I. Recurrence formula

For operators A_n+1(t) defined in a Banach space X, the recurrence formula is introduced by Y. Iwata ^[1]:

(1)  A_n+1 = (∂_t + A₁) A_n,      n = 1, 2, 3 ….

It shows a relation of operators or a relation of infinitesimal generators in X. In case of n = 1, this formula has the same form as the Miura transform, so that the same form as the Riccati’s differential equation. Essentially speaking, if non-trivial u satisfies the n-th order differential equation

(2)  ∂_tⁿ u = A_n u,

then the solution u satisfies one-order higher equation

(3)  ∂_tⁿ⁺¹ u = A_n+1 u

at the same time, where for a given infinitesimal generator A_n, another infinitesimal generator A_n+1 is determined by Eq. (1) automatically. Here u and ∂_tⁿ u are assumed to commute for any natural number n, then A_n is formally represented by

(4)  A_n = u^-1 ∂_tⁿ u

for a certain non-trivial solution u. This representation generally works for representing the infinitesimal generator, as

(5)  A_n u = u^-1 (∂_tⁿ u) u = u^-1 u (∂_tⁿ u) = ∂_tⁿ u

is true.
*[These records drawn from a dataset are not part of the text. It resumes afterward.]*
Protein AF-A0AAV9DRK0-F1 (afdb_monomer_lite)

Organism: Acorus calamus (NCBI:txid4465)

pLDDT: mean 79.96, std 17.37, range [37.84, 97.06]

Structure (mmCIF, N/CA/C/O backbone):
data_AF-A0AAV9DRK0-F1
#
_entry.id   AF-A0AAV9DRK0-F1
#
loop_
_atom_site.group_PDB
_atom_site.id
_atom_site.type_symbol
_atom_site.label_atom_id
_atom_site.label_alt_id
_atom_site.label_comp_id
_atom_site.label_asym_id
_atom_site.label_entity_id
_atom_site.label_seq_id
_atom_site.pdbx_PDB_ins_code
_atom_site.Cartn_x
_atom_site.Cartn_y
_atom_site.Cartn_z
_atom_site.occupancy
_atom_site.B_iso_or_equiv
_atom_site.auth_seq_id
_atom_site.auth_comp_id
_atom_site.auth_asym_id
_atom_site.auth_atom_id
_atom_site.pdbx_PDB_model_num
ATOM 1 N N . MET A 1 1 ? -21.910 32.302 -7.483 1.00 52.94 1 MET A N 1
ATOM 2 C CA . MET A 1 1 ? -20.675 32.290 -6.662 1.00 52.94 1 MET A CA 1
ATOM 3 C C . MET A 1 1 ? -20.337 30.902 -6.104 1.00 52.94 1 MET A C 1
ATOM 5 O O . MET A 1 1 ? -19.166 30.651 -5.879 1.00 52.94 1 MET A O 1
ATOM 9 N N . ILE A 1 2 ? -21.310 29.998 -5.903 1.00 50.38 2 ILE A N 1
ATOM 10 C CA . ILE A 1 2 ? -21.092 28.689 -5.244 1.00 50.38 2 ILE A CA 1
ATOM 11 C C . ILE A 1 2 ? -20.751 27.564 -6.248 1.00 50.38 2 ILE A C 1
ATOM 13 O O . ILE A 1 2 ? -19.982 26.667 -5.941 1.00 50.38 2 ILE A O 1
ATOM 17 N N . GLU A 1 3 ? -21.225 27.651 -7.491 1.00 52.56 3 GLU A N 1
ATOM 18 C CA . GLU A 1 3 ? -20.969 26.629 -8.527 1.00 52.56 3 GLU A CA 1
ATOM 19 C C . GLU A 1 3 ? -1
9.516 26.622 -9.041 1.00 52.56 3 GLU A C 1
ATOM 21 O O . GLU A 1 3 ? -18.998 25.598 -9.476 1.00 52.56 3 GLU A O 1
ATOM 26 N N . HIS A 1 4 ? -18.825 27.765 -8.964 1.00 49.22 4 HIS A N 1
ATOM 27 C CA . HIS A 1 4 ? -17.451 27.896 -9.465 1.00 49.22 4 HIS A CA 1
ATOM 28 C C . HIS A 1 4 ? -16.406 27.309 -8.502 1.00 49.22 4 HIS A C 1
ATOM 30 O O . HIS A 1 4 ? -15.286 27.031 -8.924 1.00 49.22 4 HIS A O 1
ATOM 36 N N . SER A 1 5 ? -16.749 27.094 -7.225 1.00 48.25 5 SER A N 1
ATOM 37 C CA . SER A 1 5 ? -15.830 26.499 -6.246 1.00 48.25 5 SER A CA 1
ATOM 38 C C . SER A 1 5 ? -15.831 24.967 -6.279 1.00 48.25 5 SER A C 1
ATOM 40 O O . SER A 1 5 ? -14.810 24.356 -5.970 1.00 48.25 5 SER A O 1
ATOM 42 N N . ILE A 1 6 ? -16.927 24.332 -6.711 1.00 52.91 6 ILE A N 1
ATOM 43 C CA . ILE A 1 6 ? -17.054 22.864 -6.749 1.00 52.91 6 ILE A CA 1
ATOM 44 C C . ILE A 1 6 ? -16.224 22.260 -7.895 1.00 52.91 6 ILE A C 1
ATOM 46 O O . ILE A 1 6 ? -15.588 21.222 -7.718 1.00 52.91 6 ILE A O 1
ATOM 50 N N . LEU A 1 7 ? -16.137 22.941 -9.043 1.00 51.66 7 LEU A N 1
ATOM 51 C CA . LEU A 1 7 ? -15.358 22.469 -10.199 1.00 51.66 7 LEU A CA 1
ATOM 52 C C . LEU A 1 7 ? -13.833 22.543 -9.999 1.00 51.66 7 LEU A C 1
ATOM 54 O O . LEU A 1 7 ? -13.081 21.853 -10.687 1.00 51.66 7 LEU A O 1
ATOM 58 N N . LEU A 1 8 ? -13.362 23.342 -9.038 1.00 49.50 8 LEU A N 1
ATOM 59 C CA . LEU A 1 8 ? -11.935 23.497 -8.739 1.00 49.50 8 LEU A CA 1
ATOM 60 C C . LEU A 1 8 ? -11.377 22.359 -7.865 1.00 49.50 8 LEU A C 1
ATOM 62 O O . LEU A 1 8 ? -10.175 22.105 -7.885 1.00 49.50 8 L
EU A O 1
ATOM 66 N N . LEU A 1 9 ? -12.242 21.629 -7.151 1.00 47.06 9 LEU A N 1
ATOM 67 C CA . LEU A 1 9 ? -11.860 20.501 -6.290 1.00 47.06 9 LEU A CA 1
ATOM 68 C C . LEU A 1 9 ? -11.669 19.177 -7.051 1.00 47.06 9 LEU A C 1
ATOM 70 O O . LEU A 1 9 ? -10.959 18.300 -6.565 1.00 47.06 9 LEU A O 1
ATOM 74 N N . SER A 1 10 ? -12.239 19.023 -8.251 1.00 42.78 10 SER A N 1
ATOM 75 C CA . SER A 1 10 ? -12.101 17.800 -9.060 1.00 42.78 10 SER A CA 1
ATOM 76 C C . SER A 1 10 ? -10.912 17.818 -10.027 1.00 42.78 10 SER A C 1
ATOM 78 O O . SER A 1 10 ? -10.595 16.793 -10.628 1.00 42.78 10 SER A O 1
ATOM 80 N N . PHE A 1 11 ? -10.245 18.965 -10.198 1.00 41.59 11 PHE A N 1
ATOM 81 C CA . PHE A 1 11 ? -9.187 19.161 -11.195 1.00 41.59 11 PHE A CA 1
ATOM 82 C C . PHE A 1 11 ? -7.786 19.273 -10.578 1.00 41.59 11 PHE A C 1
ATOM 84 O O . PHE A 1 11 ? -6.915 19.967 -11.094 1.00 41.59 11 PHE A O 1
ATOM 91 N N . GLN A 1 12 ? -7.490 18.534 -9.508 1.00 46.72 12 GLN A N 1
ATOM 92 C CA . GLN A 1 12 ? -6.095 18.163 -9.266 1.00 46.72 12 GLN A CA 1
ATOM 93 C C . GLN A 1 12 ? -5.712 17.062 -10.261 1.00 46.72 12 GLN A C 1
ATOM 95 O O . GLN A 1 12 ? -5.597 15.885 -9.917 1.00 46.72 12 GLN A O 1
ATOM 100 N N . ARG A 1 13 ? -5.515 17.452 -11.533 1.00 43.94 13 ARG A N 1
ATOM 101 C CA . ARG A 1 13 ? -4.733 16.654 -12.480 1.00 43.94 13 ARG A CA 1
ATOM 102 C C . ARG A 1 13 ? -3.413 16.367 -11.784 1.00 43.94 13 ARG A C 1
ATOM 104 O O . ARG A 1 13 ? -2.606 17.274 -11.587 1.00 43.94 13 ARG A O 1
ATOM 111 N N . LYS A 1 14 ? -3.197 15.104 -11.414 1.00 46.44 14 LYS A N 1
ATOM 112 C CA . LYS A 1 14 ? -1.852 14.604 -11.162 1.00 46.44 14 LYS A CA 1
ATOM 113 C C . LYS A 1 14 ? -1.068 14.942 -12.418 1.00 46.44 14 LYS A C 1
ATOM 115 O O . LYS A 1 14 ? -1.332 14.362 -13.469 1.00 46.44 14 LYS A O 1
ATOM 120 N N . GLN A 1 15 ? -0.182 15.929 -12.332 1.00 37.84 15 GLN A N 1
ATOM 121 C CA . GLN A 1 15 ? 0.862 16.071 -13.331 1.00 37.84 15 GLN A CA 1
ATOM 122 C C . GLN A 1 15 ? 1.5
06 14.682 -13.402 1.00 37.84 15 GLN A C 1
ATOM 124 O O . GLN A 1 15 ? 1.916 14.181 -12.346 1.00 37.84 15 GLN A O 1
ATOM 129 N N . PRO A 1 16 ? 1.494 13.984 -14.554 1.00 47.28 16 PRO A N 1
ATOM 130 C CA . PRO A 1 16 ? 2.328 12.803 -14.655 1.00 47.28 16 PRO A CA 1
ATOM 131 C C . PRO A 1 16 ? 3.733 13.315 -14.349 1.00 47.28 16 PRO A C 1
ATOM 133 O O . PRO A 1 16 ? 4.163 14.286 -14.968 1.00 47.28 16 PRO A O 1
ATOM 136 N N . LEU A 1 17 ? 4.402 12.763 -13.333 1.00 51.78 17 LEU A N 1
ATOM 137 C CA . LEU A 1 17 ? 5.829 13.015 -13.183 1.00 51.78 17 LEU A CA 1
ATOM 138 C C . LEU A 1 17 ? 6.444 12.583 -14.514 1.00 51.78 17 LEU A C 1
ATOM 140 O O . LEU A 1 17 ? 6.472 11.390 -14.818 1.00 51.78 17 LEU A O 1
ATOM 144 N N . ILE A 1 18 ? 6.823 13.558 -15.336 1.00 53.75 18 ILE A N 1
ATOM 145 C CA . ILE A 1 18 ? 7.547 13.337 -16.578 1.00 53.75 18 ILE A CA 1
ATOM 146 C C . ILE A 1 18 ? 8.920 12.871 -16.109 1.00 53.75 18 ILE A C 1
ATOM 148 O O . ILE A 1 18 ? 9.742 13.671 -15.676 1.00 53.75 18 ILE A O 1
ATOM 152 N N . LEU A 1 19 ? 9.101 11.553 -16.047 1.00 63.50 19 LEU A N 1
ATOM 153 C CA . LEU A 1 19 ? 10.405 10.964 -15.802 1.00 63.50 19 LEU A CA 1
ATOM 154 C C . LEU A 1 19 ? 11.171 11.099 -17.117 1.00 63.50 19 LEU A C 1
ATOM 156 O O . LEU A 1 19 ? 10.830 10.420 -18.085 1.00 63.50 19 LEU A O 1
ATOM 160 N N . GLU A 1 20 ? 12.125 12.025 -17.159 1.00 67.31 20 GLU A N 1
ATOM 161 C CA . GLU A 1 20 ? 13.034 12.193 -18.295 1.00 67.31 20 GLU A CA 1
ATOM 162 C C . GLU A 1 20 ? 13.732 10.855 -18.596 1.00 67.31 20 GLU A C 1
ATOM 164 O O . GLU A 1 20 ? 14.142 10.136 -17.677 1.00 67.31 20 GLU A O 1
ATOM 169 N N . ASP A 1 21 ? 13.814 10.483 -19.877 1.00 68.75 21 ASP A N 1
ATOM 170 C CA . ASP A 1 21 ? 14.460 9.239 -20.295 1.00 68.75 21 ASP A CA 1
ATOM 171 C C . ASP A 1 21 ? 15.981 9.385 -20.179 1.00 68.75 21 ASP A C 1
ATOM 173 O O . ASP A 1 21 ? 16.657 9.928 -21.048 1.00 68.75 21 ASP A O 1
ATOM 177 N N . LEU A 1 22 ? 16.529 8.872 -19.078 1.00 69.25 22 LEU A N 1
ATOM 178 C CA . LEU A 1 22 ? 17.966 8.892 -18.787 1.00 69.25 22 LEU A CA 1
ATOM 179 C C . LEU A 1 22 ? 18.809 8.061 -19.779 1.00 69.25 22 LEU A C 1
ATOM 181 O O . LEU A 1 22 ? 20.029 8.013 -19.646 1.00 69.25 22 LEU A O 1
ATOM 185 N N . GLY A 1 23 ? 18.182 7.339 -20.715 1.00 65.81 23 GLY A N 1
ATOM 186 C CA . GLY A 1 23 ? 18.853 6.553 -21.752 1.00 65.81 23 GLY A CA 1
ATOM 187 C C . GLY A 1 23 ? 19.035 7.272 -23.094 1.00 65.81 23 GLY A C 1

Note that, once the representation (4) is accepted, An should be treated as consisting of the two components u^-1 and ∂_tⁿ that are generally dependent on t.

2. Solution

2.1. Formal Argument

By solving Eq. (1), a sequence of operators A₁, A₂, … A_k … is obtained. The general term of a sequence is represented by

(6)  A_k = (∂_t + A₁) A_k-1 = (∂_t + A₁)^k-1 A₁,

where the operator "∂_t + A₁" is taking from the left-hand side, and ∂_t and A_k depending generally on t are not necessarily assumed to commute. This shows a sequence of formal solutions, and the interplay between ∂_t and A_k leads to the disappearance of term as seen in following concrete examples. It means that a set of infinitesimal generators exists at the least, and therefore the existence of a set of differential equations sharing one common solution follows. Consequently, beginning with the first order equation ∂_t u = A₁ u, the concept of general form of n-th order differential equation

(7)  ∂_tⁿu = (∂_t + A₁)^n-1 A₁u

is obtained.

2.2. Proof

The proof is tersely shown. If the representation (2) is true, the concept of connecting different equations by Eq. (1) is readily proved to be true. For a certain u satisfying the differential equations up to (n-1)th order, by substituting Eq.(4) to Eq. (1), the right-hand side of Eq. (1) is calculated as

(8)  (∂_t + A₁) A_n = (∂_t + A₁) u^-1 ∂_tⁿ u
                         = ∂_t (u^-1 ∂_tⁿ u) + A₁ u^-1 ∂_tⁿ u
                         = - u^-2(∂_t u) ∂_tⁿ u + u^-1 ∂_tⁿ⁺¹ u + u^-2 (∂^t u) ∂_tⁿ u
                         = u^-1 ∂_tⁿ⁺¹ u

which is expected to be equal to An+1. Note again that the commutation assumption is applied.

3. Examples

3.1. Ordinary Differential Equation (finite-dimensional X)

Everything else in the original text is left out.